I went over Welch, Margetson's works, a wonderful place, where were hundreds of women, clean and well-dressed, working at the various departments of shirt-making. The highest class of mill hands I ever saw, working in large and well-ventilated rooms, many getting a pound a week. Another firm over the way employs one thousand five hundred more. And according to the best authority, that of the owners, all this is to leave the country when Ireland gets Home Rule.
A very intelligent Catholic farmer living a few miles out of Donegal said, "Farmers look at the bill in the light of the land question. We're not such fools as to believe in Gladstone or his bill for anythin' else. Shure, Gladstone never invints anythin' at all, but only waits till pressure is put on him. Shure, iverythin' has to be dhragged out iv him, an' if he settles the land question, divil thank him, 'tis because he knows he's bate out an' out, an' has to do it, whether he will or no. An' now he comes bowin' an' scrapin' an' condiscindin' to relave us – whin we kicked it out o' his skin. Ah! the divil sweep him an' his condiscinshun."

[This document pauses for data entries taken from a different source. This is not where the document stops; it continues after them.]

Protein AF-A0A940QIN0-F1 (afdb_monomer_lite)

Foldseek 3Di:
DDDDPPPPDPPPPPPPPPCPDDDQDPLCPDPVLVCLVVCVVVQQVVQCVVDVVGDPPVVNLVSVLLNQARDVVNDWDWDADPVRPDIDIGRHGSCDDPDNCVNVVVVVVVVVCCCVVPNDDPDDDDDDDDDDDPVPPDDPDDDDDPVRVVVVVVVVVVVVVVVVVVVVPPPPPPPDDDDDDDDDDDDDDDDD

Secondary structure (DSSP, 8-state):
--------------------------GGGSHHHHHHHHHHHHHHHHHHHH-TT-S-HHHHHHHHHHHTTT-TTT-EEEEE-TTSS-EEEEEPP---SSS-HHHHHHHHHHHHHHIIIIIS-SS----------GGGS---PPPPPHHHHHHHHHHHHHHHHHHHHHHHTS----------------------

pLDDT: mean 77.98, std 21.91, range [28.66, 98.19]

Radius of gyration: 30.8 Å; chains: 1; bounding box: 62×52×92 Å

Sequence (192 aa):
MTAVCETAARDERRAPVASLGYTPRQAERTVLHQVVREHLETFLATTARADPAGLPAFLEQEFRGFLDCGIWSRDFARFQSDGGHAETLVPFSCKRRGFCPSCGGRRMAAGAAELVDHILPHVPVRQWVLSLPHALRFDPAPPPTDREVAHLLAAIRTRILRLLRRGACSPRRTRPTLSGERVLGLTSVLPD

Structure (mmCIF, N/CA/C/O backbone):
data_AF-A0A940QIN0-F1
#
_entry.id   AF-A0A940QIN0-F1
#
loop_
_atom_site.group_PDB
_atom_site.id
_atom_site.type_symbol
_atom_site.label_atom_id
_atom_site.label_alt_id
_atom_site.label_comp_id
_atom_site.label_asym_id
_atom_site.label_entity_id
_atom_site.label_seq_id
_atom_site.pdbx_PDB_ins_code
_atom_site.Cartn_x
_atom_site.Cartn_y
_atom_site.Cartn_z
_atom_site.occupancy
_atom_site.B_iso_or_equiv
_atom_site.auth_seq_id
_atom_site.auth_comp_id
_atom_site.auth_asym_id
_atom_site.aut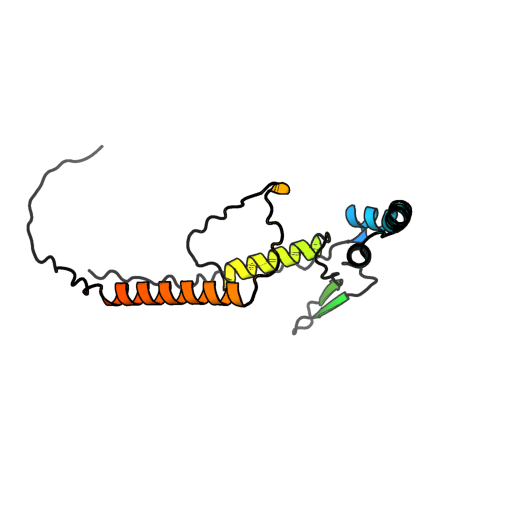h_atom_id
_atom_site.pdbx_PDB_model_num
ATOM 1 N N . MET A 1 1 ? 11.213 -0.362 -57.119 1.00 39.34 1 MET A N 1
ATOM 2 C CA . MET A 1 1 ? 11.813 0.123 -55.858 1.00 39.34 1 MET A CA 1
ATOM 3 C C . MET A 1 1 ? 10.994 -0.416 -54.705 1.00 39.34 1 MET A C 1
ATOM 5 O O . MET A 1 1 ? 9.848 -0.027 -54.529 1.00 39.34 1 MET A O 1
ATOM 9 N N . THR A 1 2 ? 11.556 -1.404 -54.025 1.00 29.39 2 THR A N 1
ATOM 10 C CA . THR A 1 2 ? 10.946 -2.192 -52.953 1.00 29.39 2 THR A CA 1
ATOM 11 C C . THR A 1 2 ? 11.001 -1.393 -51.651 1.00 29.39 2 THR A C 1
ATOM 13 O O . THR A 1 2 ? 12.084 -0.984 -51.250 1.00 29.39 2 THR A O 1
ATOM 16 N N . ALA A 1 3 ? 9.863 -1.167 -50.994 1.00 30.14 3 ALA A N 1
ATOM 17 C CA . ALA A 1 3 ? 9.829 -0.670 -49.620 1.00 30.14 3 ALA A CA 1
ATOM 18 C C . ALA A 1 3 ? 9.575 -1.868 -48.702 1.00 30.14 3 ALA A C 1
ATOM 20 O O . ALA A 1 3 ? 8.461 -2.385 -48.623 1.00 30.14 3 ALA A O 1
ATOM 21 N N . VAL A 1 4 ? 10.646 -2.349 -48.076 1.00 33.47 4 VAL A N 1
ATOM 22 C CA . VAL A 1 4 ? 10.581 -3.349 -47.013 1.00 33.47 4 VAL A CA 1
ATOM 23 C C . VAL A 1 4 ? 9.965 -2.659 -45.798 1.00 33.47 4 VAL A C 1
ATOM 25 O O . VAL A 1 4 ? 10.495 -1.670 -45.301 1.00 33.47 4 VAL A O 1
ATOM 28 N N . CYS A 1 5 ? 8.806 -3.145 -45.357 1.00 28.66 5 CYS A N 1
ATOM 29 C CA . CYS A 1 5 ? 8.246 -2.778 -44.065 1.00 28.66 5 CYS A CA 1
ATOM 30 C C . CYS A 1 5 ? 9.010 -3.595 -43.025 1.00 28.66 5 CYS A C 1
ATOM 32 O O . CYS A 1 5 ? 8.709 -4.764 -42.790 1.00 28.66 5 CYS A O 1
ATOM 34 N N . GLU A 1 6 ? 10.076 -3.005 -42.500 1.00 33.03 6 GLU A N 1
ATOM 35 C CA . GLU A 1 6 ? 10.879 -3.601 -41.447 1.00 33.03 6 GLU A CA 1
ATOM 36 C C . GLU A 1 6 ? 10.044 -3.574 -40.163 1.00 33.03 6 GLU A C 1
ATOM 38 O O . GLU A 1 6 ? 9.805 -2.529 -39.557 1.00 33.03 6 GLU A O 1
ATOM 43 N N . THR A 1 7 ? 9.499 -4.734 -39.795 1.00 38.16 7 THR A N 1
ATOM 44 C CA . THR A 1 7 ? 8.945 -4.969 -38.464 1.00 38.16 7 THR A CA 1
ATOM 45 C C . THR A 1 7 ? 10.040 -4.644 -37.465 1.00 38.16 7 THR A C 1
ATOM 47 O O . THR A 1 7 ? 11.027 -5.375 -37.402 1.00 38.16 7 THR A O 1
ATOM 50 N N . ALA A 1 8 ? 9.878 -3.550 -36.718 1.00 39.50 8 ALA A N 1
ATOM 51 C CA . ALA A 1 8 ? 10.766 -3.204 -35.622 1.00 39.50 8 ALA A CA 1
ATOM 52 C C . ALA A 1 8 ? 10.795 -4.389 -34.650 1.00 39.50 8 ALA A C 1
ATOM 54 O O . ALA A 1 8 ? 9.842 -4.643 -33.909 1.00 39.50 8 ALA A O 1
ATOM 55 N N . ALA A 1 9 ? 11.874 -5.162 -34.742 1.00 41.50 9 ALA A N 1
ATOM 56 C CA . ALA A 1 9 ? 12.218 -6.190 -33.791 1.00 41.50 9 ALA A CA 1
ATOM 57 C C . ALA A 1 9 ? 12.246 -5.559 -32.397 1.00 41.50 9 ALA A C 1
ATOM 59 O O . ALA A 1 9 ? 12.588 -4.383 -32.244 1.00 41.50 9 ALA A O 1
ATOM 60 N N . ARG A 1 10 ? 11.855 -6.345 -31.390 1.00 46.06 10 ARG A N 1
ATOM 61 C CA . ARG A 1 10 ? 11.992 -5.984 -29.976 1.00 46.06 10 ARG A CA 1
ATOM 62 C C . ARG A 1 10 ? 13.375 -5.366 -29.772 1.00 46.06 10 ARG A C 1
ATOM 64 O O . ARG A 1 10 ? 14.372 -6.017 -30.071 1.00 46.06 10 ARG A O 1
ATOM 71 N N . ASP A 1 11 ? 13.440 -4.124 -29.295 1.00 42.91 11 ASP A N 1
ATOM 72 C CA . ASP A 1 11 ? 14.705 -3.577 -28.815 1.00 42.91 11 ASP A CA 1
ATOM 73 C C . ASP A 1 11 ? 15.053 -4.335 -27.529 1.00 42.91 11 ASP A C 1
ATOM 75 O O . ASP A 1 11 ? 14.623 -3.988 -26.431 1.00 42.91 11 ASP A O 1
ATOM 79 N N . GLU A 1 12 ? 15.778 -5.441 -27.692 1.00 45.16 12 GLU A N 1
ATOM 80 C CA . GLU A 1 12 ? 16.307 -6.288 -26.622 1.00 45.16 12 GLU A CA 1
ATOM 81 C C . GLU A 1 12 ? 17.376 -5.569 -25.784 1.00 45.16 12 GLU A C 1
ATOM 83 O O . GLU A 1 12 ? 17.906 -6.145 -24.833 1.00 45.16 12 GLU A O 1
ATOM 88 N N . ARG A 1 13 ? 17.669 -4.287 -26.050 1.00 49.38 13 ARG A N 1
ATOM 89 C CA . ARG A 1 13 ? 18.507 -3.451 -25.185 1.00 49.38 13 ARG A CA 1
ATOM 90 C C . ARG A 1 13 ? 17.741 -3.000 -23.946 1.00 49.38 13 ARG A C 1
ATOM 92 O O . ARG A 1 13 ? 17.632 -1.810 -23.646 1.00 49.38 13 ARG A O 1
ATOM 99 N N . ARG A 1 14 ? 17.292 -3.962 -23.138 1.00 45.38 14 ARG A N 1
ATOM 100 C CA . ARG A 1 14 ? 17.170 -3.718 -21.704 1.00 45.38 14 ARG A CA 1
ATOM 101 C C . ARG A 1 14 ? 18.590 -3.450 -21.224 1.00 45.38 14 ARG A C 1
ATOM 103 O O . ARG A 1 14 ? 19.378 -4.382 -21.081 1.00 45.38 14 ARG A O 1
ATOM 110 N N . ALA A 1 15 ? 18.930 -2.171 -21.051 1.00 46.66 15 ALA A N 1
ATOM 111 C CA . ALA A 1 15 ? 20.172 -1.781 -20.399 1.00 46.66 15 ALA A CA 1
ATOM 112 C C . ALA A 1 15 ? 20.315 -2.656 -19.146 1.00 46.66 15 ALA A C 1
ATOM 114 O O . ALA A 1 15 ? 19.320 -2.797 -18.419 1.00 46.66 15 ALA A O 1
ATOM 115 N N . PRO A 1 16 ? 21.476 -3.301 -18.920 1.00 41.50 16 PRO A N 1
ATOM 116 C CA . PRO A 1 16 ? 21.657 -4.102 -17.728 1.00 41.50 16 PRO A CA 1
ATOM 117 C C . PRO A 1 16 ? 21.328 -3.182 -16.562 1.00 41.50 16 PRO A C 1
ATOM 119 O O . PRO A 1 16 ? 21.960 -2.138 -16.390 1.00 41.50 16 PRO A O 1
ATOM 122 N N . VAL A 1 17 ? 20.273 -3.520 -15.816 1.00 48.12 17 VAL A N 1
ATOM 123 C CA . VAL A 1 17 ? 20.021 -2.873 -14.536 1.00 48.12 17 VAL A CA 1
ATOM 124 C C . VAL A 1 17 ? 21.259 -3.227 -13.742 1.00 48.12 17 VAL A C 1
ATOM 126 O O . VAL A 1 17 ? 21.418 -4.379 -13.340 1.00 48.12 17 VAL A O 1
ATOM 129 N N . ALA A 1 18 ? 22.188 -2.271 -13.638 1.00 48.28 18 ALA A N 1
ATOM 130 C CA . ALA A 1 18 ? 23.367 -2.417 -12.815 1.00 48.28 18 ALA A CA 1
ATOM 131 C C . ALA A 1 18 ? 22.872 -2.972 -11.486 1.00 48.28 18 ALA A C 1
ATOM 133 O O . ALA A 1 18 ? 21.896 -2.453 -10.934 1.00 48.28 18 ALA A O 1
ATOM 134 N N . SER A 1 19 ? 23.474 -4.069 -11.032 1.00 55.09 19 SER A N 1
ATOM 135 C CA . SER A 1 19 ? 23.173 -4.679 -9.746 1.00 55.09 19 SER A CA 1
ATOM 136 C C . SER A 1 19 ? 23.605 -3.702 -8.656 1.00 55.09 19 SER A C 1
ATOM 138 O O . SER A 1 19 ? 24.654 -3.853 -8.034 1.00 55.09 19 SER A O 1
ATOM 140 N N . LEU A 1 20 ? 22.823 -2.641 -8.472 1.00 59.94 20 LEU A N 1
ATOM 141 C CA . LEU A 1 20 ? 22.847 -1.800 -7.299 1.00 59.94 20 LEU A CA 1
ATOM 142 C C . LEU A 1 20 ? 22.551 -2.771 -6.167 1.00 59.94 20 LEU A C 1
ATOM 144 O O . LEU A 1 20 ? 21.440 -3.299 -6.078 1.00 59.94 20 LEU A O 1
ATOM 148 N N . GLY A 1 21 ? 23.590 -3.097 -5.398 1.00 69.75 21 GLY A N 1
ATOM 149 C CA . GLY A 1 21 ? 23.480 -4.004 -4.269 1.00 69.75 21 GLY A CA 1
ATOM 150 C C . GLY A 1 21 ? 22.256 -3.634 -3.441 1.00 69.75 21 GLY A C 1
ATOM 151 O O . GLY A 1 21 ? 21.958 -2.454 -3.232 1.00 69.75 21 GLY A O 1
ATOM 152 N N . TYR A 1 22 ? 21.497 -4.644 -3.027 1.00 80.94 22 TYR A N 1
ATOM 153 C CA . TYR A 1 22 ? 20.320 -4.408 -2.213 1.00 80.94 22 TYR A CA 1
ATOM 154 C C . TYR A 1 22 ? 20.754 -3.816 -0.871 1.00 80.94 22 TYR A C 1
ATOM 156 O O . TYR A 1 22 ? 21.367 -4.504 -0.059 1.00 80.94 22 TYR A O 1
ATOM 164 N N . THR A 1 23 ? 20.410 -2.551 -0.637 1.00 83.25 23 THR A N 1
ATOM 165 C CA . THR A 1 23 ? 20.563 -1.914 0.673 1.00 83.25 23 THR A CA 1
ATOM 166 C C . THR A 1 23 ? 19.215 -1.936 1.391 1.00 83.25 23 THR A C 1
ATOM 168 O O . THR A 1 23 ? 18.275 -1.252 0.967 1.00 83.25 23 THR A O 1
ATOM 171 N N . PRO A 1 24 ? 19.086 -2.704 2.484 1.00 83.31 24 PRO A N 1
ATOM 172 C CA . PRO A 1 24 ? 17.870 -2.736 3.279 1.00 83.31 24 PRO A CA 1
ATOM 173 C C . PRO A 1 24 ? 17.580 -1.363 3.899 1.00 83.31 24 PRO A C 1
ATOM 175 O O . PRO A 1 24 ? 18.468 -0.689 4.424 1.00 83.31 24 PRO A O 1
ATOM 178 N N . ARG A 1 25 ? 16.309 -0.949 3.886 1.00 85.75 25 ARG A N 1
ATOM 179 C CA . ARG A 1 25 ? 15.872 0.261 4.601 1.00 85.75 25 ARG A CA 1
ATOM 180 C C . ARG A 1 25 ? 15.933 0.048 6.114 1.00 85.75 25 ARG A C 1
ATOM 182 O O . ARG A 1 25 ? 15.604 -1.027 6.603 1.00 85.75 25 ARG A O 1
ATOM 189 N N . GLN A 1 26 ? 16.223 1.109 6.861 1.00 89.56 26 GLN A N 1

Ingratitude, thy name is Irish Tenant!
Misther O'Doherty proceeded to say that landlords were all right now, under compulsion. But the tenantry demanded that they should be released entirely from the landlords' yoke. He said that the agriculturists were not in touch with the whole question of Home Rule, nor would they consider any subject but that of the land. The Nationalists had preached prairie value, and the people were tickled by the idea of driving out landowners and Protestants. All the evicted tenants, all the men who have no land, all the ne'er-do-weels would expect to be satisfied. Ulster is tillage – the South is mostly grazing. Ulster had been profitably cultivated by black Protestants, and their land was coveted by the priests for their own people. My friend admitted that, although born a Catholic, his religious opinions were liberal. I asked him if the Protestant minority would be comfortable under a Dublin Parliament. He shook his head negatively – "Under equal laws they are friendly enough, but they do not associate, they do not intermarry, they have little or nothing to do with each other. They are like oil and wather in the same bottle, ye can put them together but they won't mix. And the Protestant minority has always been the best off, simply because they are hard workers. A full-blooded Irishman is no worker. He likes to live from hand to mouth, and that satisfies him. When he has enough to last him a day through he drops work at once. The Protestants have Scotch blood, and they go on working with the notion that they'll be better off than their father, who was better off than their grandfather. And that's the whole of it."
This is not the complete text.